*** Dataset extract Section Begins ***

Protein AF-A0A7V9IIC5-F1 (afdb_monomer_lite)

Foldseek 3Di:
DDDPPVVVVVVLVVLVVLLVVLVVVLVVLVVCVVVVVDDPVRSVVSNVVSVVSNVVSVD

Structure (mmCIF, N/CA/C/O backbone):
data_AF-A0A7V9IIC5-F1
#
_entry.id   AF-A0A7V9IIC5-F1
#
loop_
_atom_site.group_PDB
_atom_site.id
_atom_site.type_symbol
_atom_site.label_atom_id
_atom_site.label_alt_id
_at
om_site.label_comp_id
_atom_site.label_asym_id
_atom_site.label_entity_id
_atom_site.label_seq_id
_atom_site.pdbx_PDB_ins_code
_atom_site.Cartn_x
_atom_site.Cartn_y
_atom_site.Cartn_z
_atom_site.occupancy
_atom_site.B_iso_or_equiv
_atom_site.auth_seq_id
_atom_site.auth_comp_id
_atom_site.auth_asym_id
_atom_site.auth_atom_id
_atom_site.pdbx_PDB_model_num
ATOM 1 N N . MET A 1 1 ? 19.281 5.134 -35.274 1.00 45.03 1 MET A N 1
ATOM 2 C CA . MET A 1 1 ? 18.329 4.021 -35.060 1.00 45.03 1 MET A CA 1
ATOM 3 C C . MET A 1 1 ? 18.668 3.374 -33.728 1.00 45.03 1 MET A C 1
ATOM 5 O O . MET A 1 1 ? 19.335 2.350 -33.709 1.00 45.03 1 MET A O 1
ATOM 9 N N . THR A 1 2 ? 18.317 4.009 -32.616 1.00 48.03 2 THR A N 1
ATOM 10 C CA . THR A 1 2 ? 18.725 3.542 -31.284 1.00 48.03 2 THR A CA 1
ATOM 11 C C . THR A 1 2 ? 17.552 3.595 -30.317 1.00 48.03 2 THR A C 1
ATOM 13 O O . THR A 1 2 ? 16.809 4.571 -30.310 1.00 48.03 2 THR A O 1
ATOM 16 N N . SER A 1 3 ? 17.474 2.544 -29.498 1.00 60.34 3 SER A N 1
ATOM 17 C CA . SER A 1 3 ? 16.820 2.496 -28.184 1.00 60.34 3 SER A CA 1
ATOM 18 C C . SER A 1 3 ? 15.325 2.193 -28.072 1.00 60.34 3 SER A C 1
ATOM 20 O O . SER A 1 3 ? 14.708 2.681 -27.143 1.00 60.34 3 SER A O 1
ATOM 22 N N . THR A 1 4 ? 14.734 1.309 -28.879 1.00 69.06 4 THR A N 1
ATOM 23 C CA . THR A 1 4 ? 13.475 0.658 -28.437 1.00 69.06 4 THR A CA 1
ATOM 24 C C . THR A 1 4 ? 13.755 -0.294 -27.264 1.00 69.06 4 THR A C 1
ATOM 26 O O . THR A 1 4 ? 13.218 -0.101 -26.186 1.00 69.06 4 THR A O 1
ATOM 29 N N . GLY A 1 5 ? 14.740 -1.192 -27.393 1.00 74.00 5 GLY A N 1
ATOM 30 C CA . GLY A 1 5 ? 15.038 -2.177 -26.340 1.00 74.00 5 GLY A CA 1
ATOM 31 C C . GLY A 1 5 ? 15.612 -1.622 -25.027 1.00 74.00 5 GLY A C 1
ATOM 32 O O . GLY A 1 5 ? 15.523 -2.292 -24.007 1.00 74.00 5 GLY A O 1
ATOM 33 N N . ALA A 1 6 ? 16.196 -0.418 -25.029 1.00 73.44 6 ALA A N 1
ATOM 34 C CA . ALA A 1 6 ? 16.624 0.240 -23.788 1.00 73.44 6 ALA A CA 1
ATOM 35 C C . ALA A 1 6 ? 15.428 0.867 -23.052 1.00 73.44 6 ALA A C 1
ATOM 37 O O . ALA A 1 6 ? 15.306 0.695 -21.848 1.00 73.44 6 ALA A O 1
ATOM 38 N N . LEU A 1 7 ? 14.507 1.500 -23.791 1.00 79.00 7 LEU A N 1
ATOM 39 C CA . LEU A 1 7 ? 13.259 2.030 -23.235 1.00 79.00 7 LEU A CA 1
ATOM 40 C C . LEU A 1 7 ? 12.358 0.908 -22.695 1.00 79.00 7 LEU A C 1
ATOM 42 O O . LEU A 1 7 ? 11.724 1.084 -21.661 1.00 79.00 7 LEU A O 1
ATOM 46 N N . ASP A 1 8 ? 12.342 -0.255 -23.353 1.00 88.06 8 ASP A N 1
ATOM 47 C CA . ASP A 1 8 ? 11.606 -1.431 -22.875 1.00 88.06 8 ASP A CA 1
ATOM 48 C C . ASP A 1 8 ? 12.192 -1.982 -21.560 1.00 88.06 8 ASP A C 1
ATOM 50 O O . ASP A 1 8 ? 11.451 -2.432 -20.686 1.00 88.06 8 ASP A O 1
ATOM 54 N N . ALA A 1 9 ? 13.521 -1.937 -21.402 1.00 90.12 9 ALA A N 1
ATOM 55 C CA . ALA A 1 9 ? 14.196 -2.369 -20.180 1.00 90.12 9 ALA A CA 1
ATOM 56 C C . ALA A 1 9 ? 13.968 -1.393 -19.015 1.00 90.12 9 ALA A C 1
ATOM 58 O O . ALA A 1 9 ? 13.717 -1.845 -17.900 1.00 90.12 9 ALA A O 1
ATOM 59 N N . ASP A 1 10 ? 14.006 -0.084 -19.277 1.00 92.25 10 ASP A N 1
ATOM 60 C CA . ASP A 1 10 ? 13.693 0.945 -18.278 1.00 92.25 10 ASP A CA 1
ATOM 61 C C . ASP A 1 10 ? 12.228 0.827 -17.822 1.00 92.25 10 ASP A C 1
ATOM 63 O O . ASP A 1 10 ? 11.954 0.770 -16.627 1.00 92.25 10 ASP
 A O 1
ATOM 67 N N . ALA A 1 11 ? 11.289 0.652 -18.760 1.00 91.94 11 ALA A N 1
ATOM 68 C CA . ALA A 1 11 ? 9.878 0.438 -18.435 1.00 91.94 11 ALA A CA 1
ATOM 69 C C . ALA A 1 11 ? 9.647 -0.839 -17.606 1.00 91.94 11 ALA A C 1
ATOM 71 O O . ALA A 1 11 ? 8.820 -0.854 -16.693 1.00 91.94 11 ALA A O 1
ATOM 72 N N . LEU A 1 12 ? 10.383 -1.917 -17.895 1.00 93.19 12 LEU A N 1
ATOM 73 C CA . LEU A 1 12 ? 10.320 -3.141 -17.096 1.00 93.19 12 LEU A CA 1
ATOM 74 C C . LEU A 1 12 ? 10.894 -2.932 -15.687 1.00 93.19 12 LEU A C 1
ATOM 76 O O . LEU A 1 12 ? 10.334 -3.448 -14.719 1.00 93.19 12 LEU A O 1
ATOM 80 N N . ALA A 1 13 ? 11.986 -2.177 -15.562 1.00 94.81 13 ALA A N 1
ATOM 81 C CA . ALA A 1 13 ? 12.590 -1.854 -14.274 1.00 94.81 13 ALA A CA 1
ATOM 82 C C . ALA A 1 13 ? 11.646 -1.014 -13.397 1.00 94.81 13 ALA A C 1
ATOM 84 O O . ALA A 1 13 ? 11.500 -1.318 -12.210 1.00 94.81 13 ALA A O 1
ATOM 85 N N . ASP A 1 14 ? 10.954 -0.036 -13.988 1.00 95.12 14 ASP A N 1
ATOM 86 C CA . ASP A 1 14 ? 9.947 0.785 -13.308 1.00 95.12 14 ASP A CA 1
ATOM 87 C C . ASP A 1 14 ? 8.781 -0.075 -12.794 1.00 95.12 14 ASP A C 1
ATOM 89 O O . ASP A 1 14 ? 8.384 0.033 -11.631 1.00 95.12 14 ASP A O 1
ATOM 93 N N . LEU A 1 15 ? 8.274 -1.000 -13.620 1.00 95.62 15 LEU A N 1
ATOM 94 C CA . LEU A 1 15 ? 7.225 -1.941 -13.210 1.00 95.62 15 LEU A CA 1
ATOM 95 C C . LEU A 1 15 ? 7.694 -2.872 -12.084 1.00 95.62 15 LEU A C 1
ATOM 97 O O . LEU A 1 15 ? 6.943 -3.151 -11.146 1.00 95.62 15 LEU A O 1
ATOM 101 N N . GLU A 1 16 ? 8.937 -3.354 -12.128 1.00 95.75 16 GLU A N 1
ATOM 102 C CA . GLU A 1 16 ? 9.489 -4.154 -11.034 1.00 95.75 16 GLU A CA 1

*** Dataset extract Section Ends ***

Task to carry out: Your answer consists solely of the lines from the top of the records above through the line that contains "ATOM 3 C C .", each echoed exactly.

Solution to the problem:
Protein AF-A0A7V9IIC5-F1 (afdb_monomer_lite)

Foldseek 3Di:
DDDPPVVVVVVLVVLVVLLVVLVVVLVVLVVCVVVVVDDPVRSVVSNVVSVVSNVVSVD

Structure (mmCIF, N/CA/C/O backbone):
data_AF-A0A7V9IIC5-F1
#
_entry.id   AF-A0A7V9IIC5-F1
#
loop_
_atom_site.group_PDB
_atom_site.id
_atom_site.type_symbol
_atom_site.label_atom_id
_atom_site.label_alt_id
_at
om_site.label_comp_id
_atom_site.label_asym_id
_atom_site.label_entity_id
_atom_site.label_seq_id
_atom_site.pdbx_PDB_ins_code
_atom_site.Cartn_x
_atom_site.Cartn_y
_atom_site.Cartn_z
_atom_site.occupancy
_atom_site.B_iso_or_equiv
_atom_site.auth_seq_id
_atom_site.auth_comp_id
_atom_site.auth_asym_id
_atom_site.auth_atom_id
_atom_site.pdbx_PDB_model_num
ATOM 1 N N . MET A 1 1 ? 19.281 5.134 -35.274 1.00 45.03 1 MET A N 1
ATOM 2 C CA . MET A 1 1 ? 18.329 4.021 -35.060 1.00 45.03 1 MET A CA 1
ATOM 3 C C . MET A 1 1 ? 18.668 3.374 -33.728 1.00 45.03 1 MET A C 1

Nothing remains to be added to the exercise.